# best dustless sanding systems



## brianmulligan (Mar 9, 2012)

Hi:

Looking to find the best dustless sanding system preferably under $150


----------



## PrecisionTaping (Feb 2, 2012)

Nathan, could you please delete one of these two threads.
They're both the same.

And for under $150!? :blink:
You'd be lucky to find one for under $750! 
What you're looking for is simply called......get ready for this...A Vacuum!
That's pretty much all you're going to get for that price.
And when you're completely done vacuuming everything...wait for it.....
it will be dustless! :jester: :thumbsup:

Good luck on your search


----------



## DLSdrywall (May 22, 2012)

PrecisionTaping said:


> Nathan, could you please delete one of these two threads.
> They're both the same.
> 
> And for under $150!? :blink:
> ...


he has 2 choices for that price, pay someone else to sand it for 150$ or he could get out of taping..thats free


----------



## SlimPickins (Aug 10, 2010)

brianmulligan said:


> Hi:
> 
> Looking to find the best dustless sanding system preferably under $150


:laughing: :lol:

Porter Cable ~ $800
Festool ~$1700

I think there are some Chinese ones for $250 though?


----------



## Tim0282 (Jan 8, 2008)

http://www.walltools.com/products/drywall-tools/sanding/fibatape-vacuum-pole-sander.html

These are good at dustless if you have a decent vacuum.
I have one of these, too. It works good. 

http://www.walltools.com/hyd-09170.html


----------



## Square Foot (Jul 1, 2012)

SlimPickins said:


> :laughing: :lol:
> 
> Porter Cable ~ $800
> Festool ~$1700
> ...


Out of curiosity, I bought one of the Chinese Jestfool clones for $180.00...I figured, what the heck....it's about the same price as the replacement motors for the PC.

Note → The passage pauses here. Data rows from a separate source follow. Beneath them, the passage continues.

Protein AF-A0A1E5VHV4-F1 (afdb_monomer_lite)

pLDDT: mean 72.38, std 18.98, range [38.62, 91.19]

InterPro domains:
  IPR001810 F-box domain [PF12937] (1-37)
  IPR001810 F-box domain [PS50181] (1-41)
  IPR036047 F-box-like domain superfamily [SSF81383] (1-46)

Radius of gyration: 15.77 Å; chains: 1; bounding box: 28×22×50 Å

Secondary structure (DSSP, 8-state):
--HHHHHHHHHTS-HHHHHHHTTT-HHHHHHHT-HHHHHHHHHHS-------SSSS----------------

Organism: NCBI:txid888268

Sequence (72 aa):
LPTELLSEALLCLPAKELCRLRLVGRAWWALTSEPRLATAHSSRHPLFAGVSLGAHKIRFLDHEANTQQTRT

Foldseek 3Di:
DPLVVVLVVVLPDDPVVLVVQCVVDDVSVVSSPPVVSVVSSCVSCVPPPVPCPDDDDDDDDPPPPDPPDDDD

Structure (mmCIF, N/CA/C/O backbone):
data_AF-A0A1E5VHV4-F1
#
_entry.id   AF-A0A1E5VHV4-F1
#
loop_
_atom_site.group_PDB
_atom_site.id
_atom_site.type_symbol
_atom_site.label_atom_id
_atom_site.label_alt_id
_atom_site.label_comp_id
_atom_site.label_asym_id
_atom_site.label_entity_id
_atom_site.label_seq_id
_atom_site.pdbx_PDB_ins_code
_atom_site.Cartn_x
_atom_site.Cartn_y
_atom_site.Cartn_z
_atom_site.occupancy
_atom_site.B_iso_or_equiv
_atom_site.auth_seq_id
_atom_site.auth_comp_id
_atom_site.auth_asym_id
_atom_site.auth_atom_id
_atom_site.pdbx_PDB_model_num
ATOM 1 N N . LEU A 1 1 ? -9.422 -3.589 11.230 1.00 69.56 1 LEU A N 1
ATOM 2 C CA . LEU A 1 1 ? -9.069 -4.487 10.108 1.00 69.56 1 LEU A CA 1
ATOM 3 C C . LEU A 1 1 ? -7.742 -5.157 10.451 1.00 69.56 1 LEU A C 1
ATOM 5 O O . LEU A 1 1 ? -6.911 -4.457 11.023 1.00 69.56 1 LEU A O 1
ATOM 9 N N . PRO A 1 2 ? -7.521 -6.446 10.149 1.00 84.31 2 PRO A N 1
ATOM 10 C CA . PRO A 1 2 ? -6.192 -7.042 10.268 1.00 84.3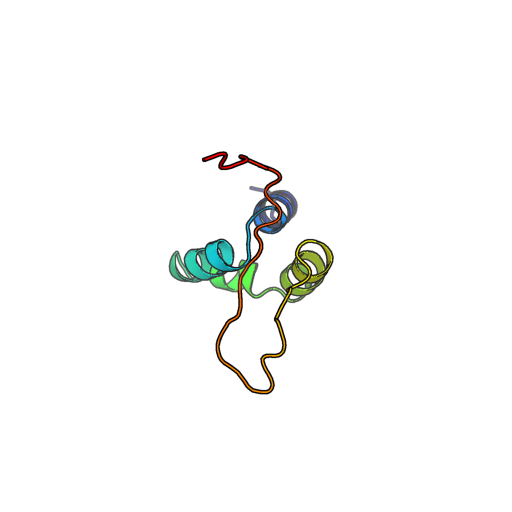1 2 PRO A CA 1
ATOM 11 C C . PRO A 1 2 ? -5.206 -6.304 9.353 1.00 84.31 2 PRO A C 1
ATOM 13 O O . PRO A 1 2 ? -5.538 -6.033 8.198 1.00 84.31 2 PRO A O 1
ATOM 16 N N . THR A 1 3 ? -4.014 -5.980 9.858 1.00 81.56 3 THR A N 1
ATOM 17 C CA . THR A 1 3 ? -2.984 -5.236 9.110 1.00 81.56 3 THR A CA 1
ATOM 18 C C . THR A 1 3 ? -2.591 -5.948 7.818 1.00 81.56 3 THR A C 1
ATOM 20 O O . THR A 1 3 ? -2.446 -5.299 6.790 1.00 81.56 3 THR A O 1
ATOM 23 N N . GLU A 1 4 ? -2.525 -7.280 7.839 1.00 84.19 4 GLU A N 1
ATOM 24 C CA . GLU A 1 4 ? -2.165 -8.103 6.677 1.00 84.19 4 GLU A CA 1
ATOM 25 C C . GLU A 1 4 ? -3.113 -7.905 5.491 1.00 84.19 4 GLU A C 1
ATOM 27 O O . GLU A 1 4 ? -2.679 -7.711 4.358 1.00 84.19 4 GLU A O 1
ATOM 32 N N . LEU A 1 5 ? -4.422 -7.880 5.757 1.00 87.50 5 LEU A N 1
ATOM 33 C CA . LEU A 1 5 ? -5.427 -7.706 4.709 1.00 87.50 5 LEU A CA 1
ATOM 34 C C . LEU A 1 5 ? -5.373 -6.294 4.113 1.00 87.50 5 LEU A C 1
ATOM 36 O O . LEU A 1 5 ? -5.587 -6.108 2.917 1.00 87.50 5 LEU A O 1
ATOM 40 N N . LEU A 1 6 ? -5.067 -5.298 4.948 1.00 87.31 6 LEU A N 1
ATOM 41 C CA . LEU A 1 6 ? -4.889 -3.927 4.492 1.00 87.31 6 LEU A CA 1
ATOM 42 C C . LEU A 1 6 ? -3.630 -3.796 3.629 1.00 87.31 6 LEU A C 1
ATOM 44 O O . LEU A 1 6 ? -3.694 -3.174 2.576 1.00 87.31 6 LEU A O 1
ATOM 48 N N . SER A 1 7 ? -2.519 -4.415 4.029 1.00 85.88 7 SER A N 1
ATOM 49 C CA . SER A 1 7 ? -1.287 -4.457 3.236 1.00 85.88 7 SER A CA 1
ATOM 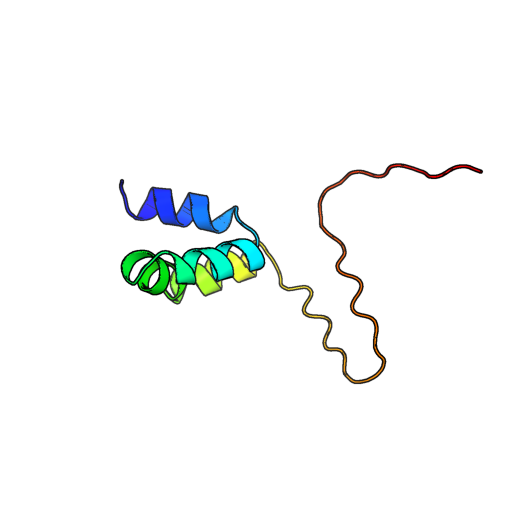50 C C . SER A 1 7 ? -1.529 -5.076 1.860 1.00 85.88 7 SER A C 1
ATOM 52 O O . SER A 1 7 ? -1.121 -4.494 0.858 1.00 85.88 7 SER A O 1
ATOM 54 N N . GLU A 1 8 ? -2.253 -6.198 1.794 1.00 88.56 8 GLU A N 1
ATOM 55 C CA . GLU A 1 8 ? -2.600 -6.862 0.532 1.00 88.56 8 GLU A CA 1
ATOM 56 C C . GLU A 1 8 ? -3.467 -5.968 -0.370 1.00 88.56 8 GLU A C 1
ATOM 58 O O . GLU A 1 8 ? -3.208 -5.855 -1.565 1.00 88.56 8 GLU A O 1
ATOM 63 N N . ALA A 1 9 ? -4.439 -5.250 0.202 1.00 88.94 9 ALA A N 1
ATOM 64 C CA . ALA A 1 9 ? -5.238 -4.283 -0.550 1.00 88.94 9 ALA A CA 1
ATOM 65 C C . ALA A 1 9 ? -4.395 -3.103 -1.071 1.00 88.94 9 ALA A C 1
ATOM 67 O O . ALA A 1 9 ? -4.590 -2.655 -2.200 1.00 88.94 9 ALA A O 1
ATOM 68 N N . LEU A 1 10 ? -3.435 -2.614 -0.278 1.00 88.69 10 LEU A N 1
ATOM 69 C CA . LEU A 1 10 ? -2.509 -1.556 -0.693 1.00 88.69 10 LEU A CA 1
ATOM 70 C C . LEU A 1 10 ? -1.569 -2.014 -1.811 1.00 88.69 10 LEU A C 1
ATOM 72 O O . LEU A 1 10 ? -1.243 -1.227 -2.693 1.00 88.69 10 LEU A O 1
ATOM 76 N N . LEU A 1 11 ? -1.167 -3.284 -1.814 1.00 89.19 11 LEU A N 1
ATOM 77 C CA . LEU A 1 11 ? -0.334 -3.867 -2.867 1.00 89.19 11 LEU A CA 1
ATOM 78 C C . LEU A 1 11 ? -1.020 -3.882 -4.242 1.00 89.19 11 LEU A C 1
ATOM 80 O O . LEU A 1 11 ? -0.327 -3.884 -5.262 1.00 89.19 11 LEU A O 1
ATOM 84 N N . CYS A 1 12 ? -2.353 -3.867 -4.282 1.00 88.56 12 CYS A N 1
ATOM 85 C CA . CYS A 1 12 ? -3.126 -3.768 -5.521 1.00 88.56 12 CYS A CA 1
ATOM 86 C C . CYS A 1 12 ? -3.187 -2.342 -6.084 1.00 88.56 12 CYS A C 1
ATOM 88 O O . CYS A 1 12 ? -3.472 -2.171 -7.266 1.00 88.56 12 CYS A O 1
ATOM 90 N N . LEU A 1 13 ? -2.939 -1.320 -5.261 1.00 86.94 13 LEU A N 1
ATOM 91 C CA . LEU A 1 13 ? -2.997 0.073 -5.694 1.00 86.94 13 LEU A CA 1
ATOM 92 C C . LEU A 1 13 ? -1.701 0.470 -6.407 1.00 86.94 13 LEU A C 1
ATOM 94 O O . LEU A 1 13 ? -0.634 0.063 -5.953 1.00 86.94 13 LEU A O 1
ATOM 98 N N . PRO A 1 14 ? -1.748 1.313 -7.452 1.00 84.31 14 PRO A N 1
ATOM 99 C CA . PRO A 1 14 ? -0.541 1.875 -8.040 1.00 84.31 14 PRO A CA 1
ATOM 100 C C . PRO A 1 14 ? 0.160 2.842 -7.071 1.00 84.31 14 PRO A C 1
ATOM 102 O O . PRO A 1 14 ? -0.433 3.399 -6.139 1.00 84.31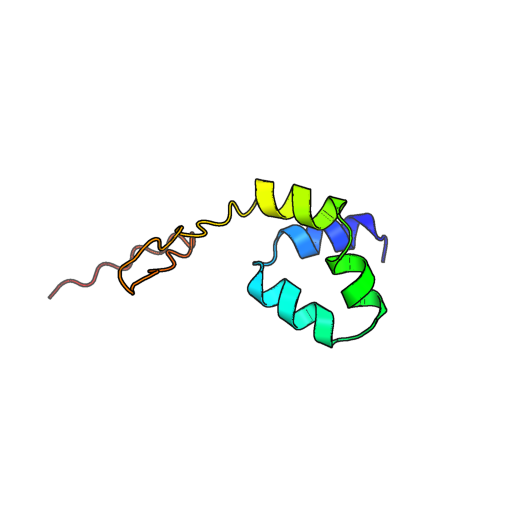 14 PRO A O 1
ATOM 105 N N . ALA A 1 15 ? 1.445 3.103 -7.323 1.00 84.44 15 ALA A N 1
ATOM 106 C CA . ALA A 1 15 ? 2.275 3.950 -6.463 1.00 84.44 15 ALA A CA 1
ATOM 107 C C . ALA A 1 15 ? 1.703 5.370 -6.255 1.00 84.44 15 ALA A C 1
ATOM 109 O O . ALA A 1 15 ? 1.882 5.975 -5.195 1.00 84.44 15 ALA A O 1
ATOM 110 N N . LYS A 1 16 ? 0.994 5.919 -7.249 1.00 85.44 16 LYS A N 1
ATOM 111 C CA . LYS A 1 16 ? 0.405 7.265 -7.186 1.00 85.44 16 LYS A CA 1
ATOM 112 C C . LYS A 1 16 ? -0.704 7.352 -6.135 1.00 85.44 16 LYS A C 1
ATOM 114 O O . LYS A 1 16 ? -0.781 8.331 -5.390 1.00 85.44 16 LYS A O 1
ATOM 119 N N . GLU A 1 17 ? -1.539 6.331 -6.053 1.00 88.06 17 GLU A N 1
ATOM 120 C CA . GLU A 1 17 ? -2.649 6.209 -5.117 1.00 88.06 17 GLU A CA 1
ATOM 121 C C . GLU A 1 17 ? -2.112 6.007 -3.696 1.00 88.06 17 GLU A C 1
ATOM 123 O O . GLU A 1 17 ? -2.575 6.673 -2.768 1.00 88.06 17 GLU A O 1
ATOM 128 N N . LEU A 1 18 ? -1.052 5.206 -3.535 1.00 87.25 18 LEU A N 1
ATOM 129 C CA . LEU A 1 18 ? -0.339 5.058 -2.261 1.00 87.25 18 LEU A CA 1
ATOM 130 C C . LEU A 1 18 ? 0.246 6.387 -1.766 1.00 87.25 18 LEU A C 1
ATOM 132 O O . LEU A 1 18 ? 0.126 6.723 -0.585 1.00 87.25 18 LEU A O 1
ATOM 136 N N . CYS A 1 19 ? 0.818 7.192 -2.664 1.00 85.50 19 CYS A N 1
ATOM 137 C CA . CYS A 1 19 ? 1.320 8.524 -2.329 1.00 85.50 19 CYS A CA 1
ATOM 138 C C . CYS A 1 19 ? 0.214 9.471 -1.846 1.00 85.50 19 CYS A C 1
ATOM 140 O O . CYS A 1 19 ? 0.438 10.240 -0.913 1.00 85.50 19 CYS A O 1
ATOM 142 N N . ARG A 1 20 ? -0.990 9.402 -2.427 1.00 89.38 20 ARG A N 1
ATOM 143 C CA . ARG A 1 20 ? -2.147 10.182 -1.952 1.00 89.38 20 ARG A CA 1
ATOM 144 C C . ARG A 1 20 ? -2.608 9.722 -0.573 1.00 89.38 20 ARG A C 1
ATOM 146 O O . ARG A 1 20 ? -2.960 10.552 0.260 1.00 89.38 20 ARG A O 1
ATOM 153 N N . LEU A 1 21 ? -2.544 8.421 -0.303 1.00 89.06 21 LEU A N 1
ATOM 154 C CA . LEU A 1 21 ? -2.940 7.841 0.978 1.00 89.06 21 LEU A CA 1
ATOM 155 C C . LEU A 1 21 ? -2.089 8.347 2.151 1.00 89.06 21 LEU A C 1
ATOM 157 O O . LEU A 1 21 ? -2.599 8.545 3.252 1.00 89.06 21 LEU A O 1
ATOM 161 N N . ARG A 1 22 ? -0.809 8.652 1.903 1.00 88.00 22 ARG A N 1
ATOM 162 C CA . ARG A 1 22 ? 0.097 9.267 2.893 1.00 88.00 22 ARG A CA 1
ATOM 163 C C . ARG A 1 22 ? -0.423 10.602 3.430 1.00 88.00 22 ARG A C 1
ATOM 165 O O . ARG A 1 22 ? -0.066 10.979 4.542 1.00 88.00 22 ARG A O 1
ATOM 172 N N . LEU A 1 23 ? -1.268 11.301 2.671 1.00 90.44 23 LEU A N 1
ATOM 173 C CA . LEU A 1 23 ? -1.850 12.587 3.064 1.00 90.44 23 LEU A CA 1
ATOM 174 C C . LEU A 1 23 ? -3.083 12.439 3.969 1.00 90.44 23 LEU A C 1
ATOM 176 O O . LEU A 1 23 ? -3.492 13.414 4.589 1.00 90.44 23 LEU A O 1
ATOM 180 N N . VAL A 1 24 ? -3.669 11.240 4.071 1.00 91.19 24 VAL A N 1
ATOM 181 C CA . VAL A 1 24 ? -4.900 10.995 4.849 1.00 91.19 24 VAL A CA 1
ATOM 182 C C . VAL A 1 24 ? -4.629 11.010 6.359 1.00 91.19 24 VAL A C 1
ATOM 184 O O . VAL A 1 24 ? -5.512 11.337 7.148 1.00 91.19 24 VAL A O 1
ATOM 187 N N . GLY A 1 25 ? -3.408 10.682 6.792 1.00 88.62 25 GLY A N 1
ATOM 188 C CA . GLY A 1 25 ? -3.009 10.798 8.194 1.00 88.62 25 GLY A CA 1
ATOM 189 C C . GLY A 1 25 ? -1.757 10.002 8.555 1.00 88.62 25 GLY A C 1
ATOM 190 O O . GLY A 1 25 ? -1.227 9.231 7.756 1.00 88.62 25 GLY A O 1
ATOM 191 N N . ARG A 1 26 ? -1.298 10.154 9.806 1.00 88.12 26 ARG A N 1
ATOM 192 C CA . ARG A 1 26 ? -0.061 9.511 10.295 1.00 88.12 26 ARG A CA 1
ATOM 193 C C . ARG A 1 26 ? -0.113 7.983 10.241 1.00 88.12 26 ARG A C 1
ATOM 195 O O . ARG A 1 26 ? 0.896 7.368 9.925 1.00 88.12 26 ARG A O 1
ATOM 202 N N . ALA A 1 27 ? -1.274 7.381 10.512 1.00 87.12 27 ALA A N 1
ATOM 203 C CA . ALA A 1 27 ? -1.445 5.927 10.460 1.00 87.12 27 ALA A CA 1
ATOM 204 C C . ALA A 1 27 ? -1.222 5.376 9.041 1.00 87.12 27 ALA A C 1
ATOM 206 O O . ALA A 1 27 ? -0.481 4.414 8.854 1.00 87.12 27 ALA A O 1
ATOM 207 N N . TRP A 1 28 ? -1.792 6.042 8.032 1.00 89.19 28 TRP A N 1
ATOM 208 C CA . TRP A 1 28 ? -1.598 5.692 6.625 1.00 89.19 28 TRP A CA 1
ATOM 209 C C . TRP A 1 28 ? -0.170 5.944 6.160 1.00 89.19 28 TRP A C 1
ATOM 211 O O . TRP A 1 28 ? 0.398 5.130 5.435 1.00 89.19 28 TRP A O 1
ATOM 221 N N . TRP A 1 29 ? 0.440 7.044 6.602 1.00 89.31 29 TRP A N 1
ATOM 222 C CA . TRP A 1 29 ? 1.833 7.334 6.286 1.00 89.31 29 TRP A CA 1
ATOM 223 C C . TRP A 1 29 ? 2.800 6.290 6.864 1.00 89.31 29 TRP A C 1
ATOM 225 O O . TRP A 1 29 ? 3.682 5.829 6.141 1.00 89.31 29 TRP A O 1
ATOM 235 N N . ALA A 1 30 ? 2.618 5.877 8.122 1.00 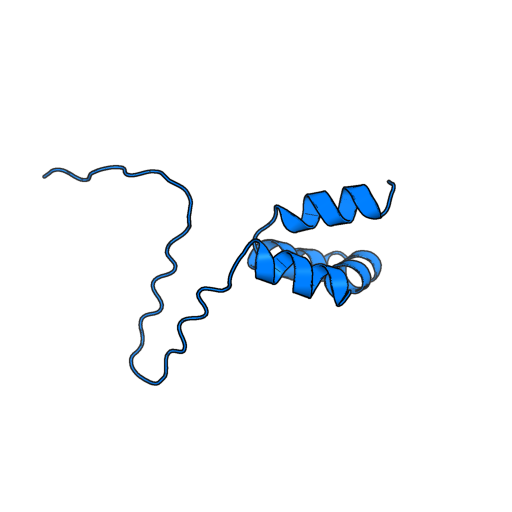89.62 30 ALA A N 1
ATOM 236 C CA . ALA A 1 30 ? 3.433 4.836 8.747 1.00 89.62 30 ALA A CA 1
ATOM 237 C C . ALA A 1 30 ? 3.297 3.496 8.010 1.00 89.62 30 ALA A C 1
ATOM 239 O O . ALA A 1 30 ? 4.298 2.863 7.690 1.00 89.62 30 ALA A O 1
ATOM 240 N N . LEU A 1 31 ? 2.066 3.112 7.662 1.00 87.44 31 LEU A N 1
ATOM 241 C CA . LEU A 1 31 ? 1.784 1.863 6.958 1.00 87.44 31 LEU A CA 1
ATOM 242 C C . LEU A 1 31 ? 2.353 1.838 5.531 1.00 87.44 31 LEU A C 1
ATOM 244 O O . LEU A 1 31 ? 2.916 0.842 5.101 1.00 87.44 31 LEU A O 1
ATOM 248 N 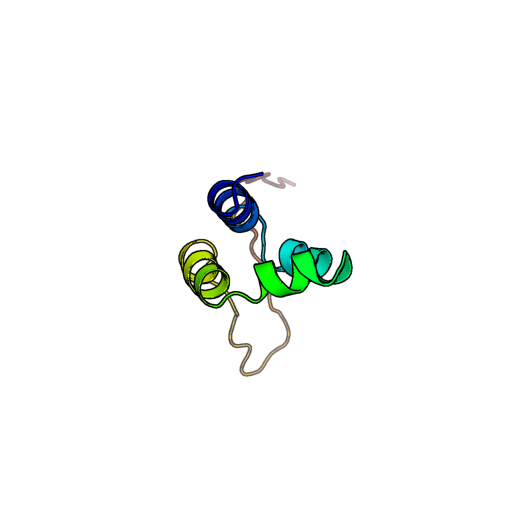N . THR A 1 32 ? 2.236 2.939 4.792 1.00 87.50 32 THR A N 1
ATOM 249 C CA . THR A 1 32 ? 2.757 3.045 3.414 1.00 87.50 32 THR A CA 1
ATOM 250 C C . THR A 1 32 ? 4.267 3.286 3.353 1.00 87.50 32 THR A C 1
ATOM 252 O O . THR A 1 32 ? 4.864 3.145 2.289 1.00 87.50 32 THR A O 1
ATOM 255 N N . SER A 1 33 ? 4.892 3.652 4.476 1.00 85.00 33 SER A N 1
ATOM 256 C CA . SER A 1 33 ? 6.349 3.801 4.599 1.00 85.00 33 SER A CA 1
ATOM 257 C C . SER A 1 33 ? 7.030 2.551 5.162 1.00 85.00 33 SER A C 1
ATOM 259 O O . SER A 1 33 ? 8.247 2.561 5.333 1.00 85.00 33 SER A O 1
ATOM 261 N N . GLU A 1 34 ? 6.281 1.478 5.443 1.00 88.31 34 GLU A N 1
ATOM 262 C CA . GLU A 1 34 ? 6.857 0.198 5.856 1.00 88.31 34 GLU A CA 1
ATOM 263 C C . GLU A 1 34 ? 7.747 -0.367 4.733 1.00 88.31 34 GLU A C 1
ATOM 265 O O . GLU A 1 34 ? 7.272 -0.556 3.607 1.00 88.31 34 GLU A O 1
ATOM 270 N N . PRO A 1 35 ? 9.020 -0.702 5.018 1.00 85.69 35 PRO A N 1
ATOM 271 C CA . PRO A 1 35 ? 9.938 -1.234 4.012 1.00 85.69 35 PRO A CA 1
ATOM 272 C C . PRO A 1 35 ? 9.406 -2.497 3.330 1.00 85.69 35 PRO A C 1
ATOM 274 O O . PRO A 1 35 ? 9.569 -2.666 2.125 1.00 85.69 35 PRO A O 1
ATOM 277 N N . ARG A 1 36 ? 8.706 -3.357 4.084 1.00 87.31 36 ARG A N 1
ATOM 278 C CA . ARG A 1 36 ? 8.079 -4.578 3.556 1.00 87.31 36 ARG A CA 1
ATOM 279 C C . ARG A 1 36 ? 7.066 -4.279 2.458 1.00 87.31 36 ARG A C 1
ATOM 281 O O . ARG A 1 36 ? 7.058 -4.968 1.440 1.00 87.31 36 ARG A O 1
ATOM 288 N N . LEU A 1 37 ? 6.256 -3.236 2.643 1.00 86.50 37 LEU A N 1
ATOM 289 C CA . LEU A 1 37 ? 5.278 -2.810 1.649 1.00 86.50 37 LEU A CA 1
ATOM 290 C C . LEU A 1 37 ? 5.986 -2.273 0.404 1.00 86.50 37 LEU A C 1
ATOM 292 O O . LEU A 1 37 ? 5.628 -2.665 -0.699 1.00 86.50 37 LEU A O 1
ATOM 296 N N . ALA A 1 38 ? 7.031 -1.457 0.562 1.00 84.38 38 ALA A N 1
ATOM 297 C CA . ALA A 1 38 ? 7.801 -0.931 -0.567 1.00 84.38 38 ALA A CA 1
ATOM 298 C C . ALA A 1 38 ? 8.478 -2.039 -1.398 1.00 84.38 38 ALA A C 1
ATOM 300 O O . ALA A 1 38 ? 8.422 -2.007 -2.630 1.00 84.38 38 ALA A O 1
ATOM 301 N N . THR A 1 39 ? 9.078 -3.040 -0.745 1.00 87.81 39 THR A N 1
ATOM 302 C CA . THR A 1 39 ? 9.701 -4.188 -1.420 1.00 87.81 39 THR A CA 1
ATOM 303 C C . THR A 1 39 ? 8.667 -5.031 -2.159 1.00 87.81 39 THR A C 1
ATOM 305 O O . THR A 1 39 ? 8.817 -5.260 -3.357 1.00 87.81 39 THR A O 1
ATOM 308 N N . ALA A 1 40 ? 7.591 -5.442 -1.482 1.00 88.94 40 ALA A N 1
ATOM 309 C CA . ALA A 1 40 ? 6.541 -6.252 -2.094 1.00 88.94 40 ALA A CA 1
ATOM 310 C C . ALA A 1 40 ? 5.817 -5.499 -3.226 1.00 88.94 40 ALA A C 1
ATOM 312 O O . ALA A 1 40 ? 5.501 -6.086 -4.261 1.00 88.94 40 ALA A O 1
ATOM 313 N N . HIS A 1 41 ? 5.614 -4.188 -3.068 1.00 88.75 41 HIS A N 1
ATOM 314 C CA . HIS A 1 41 ? 5.014 -3.343 -4.095 1.00 88.75 41 HIS A CA 1
ATOM 315 C C . HIS A 1 41 ? 5.927 -3.217 -5.318 1.00 88.75 41 HIS A C 1
ATOM 317 O O . HIS A 1 41 ? 5.445 -3.372 -6.431 1.00 88.75 41 HIS A O 1
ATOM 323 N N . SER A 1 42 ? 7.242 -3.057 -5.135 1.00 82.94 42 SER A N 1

Conclusion....It's a $180.00 sander off of ebay.:chinese:


----------



## Tim0282 (Jan 8, 2008)

I did the same thing. They don't hold a candle to Porter Cable. But they are just barely OK when you need another one running. I replaced the switch the first month. They bounce a lot on the wall, too. Hard to keep them running smooth.


----------



## Square Foot (Jul 1, 2012)

Yes, they do bounce.

I had to disassemble mine and move the connection tubes because they would not lock in place when twisted.


----------



## JustMe (Apr 17, 2009)

Tim0282 said:


> These are good at dustless if you have a decent vacuum.
> I have one of these, too. It works good.
> 
> http://www.walltools.com/hyd-09170.html



That's the one I've used most, when vac pole/hand sanding. Can take the pole off and use by hand as well.

Can put some Joest sandpaper on there, for a good finish, while still getting a dustless effect, because of Joest having holes in it.

One thing is the static buildup from those sanders, and how the pole seems to have a big effect on whether you get 'electrocuted' by them or not. We had 2 fiberglass extendable poles of the same type - 1 was good, the other wasn't.

A longer fiberglass extendable pole was okay as well. But a long fixed length fiberglass pole wasn't.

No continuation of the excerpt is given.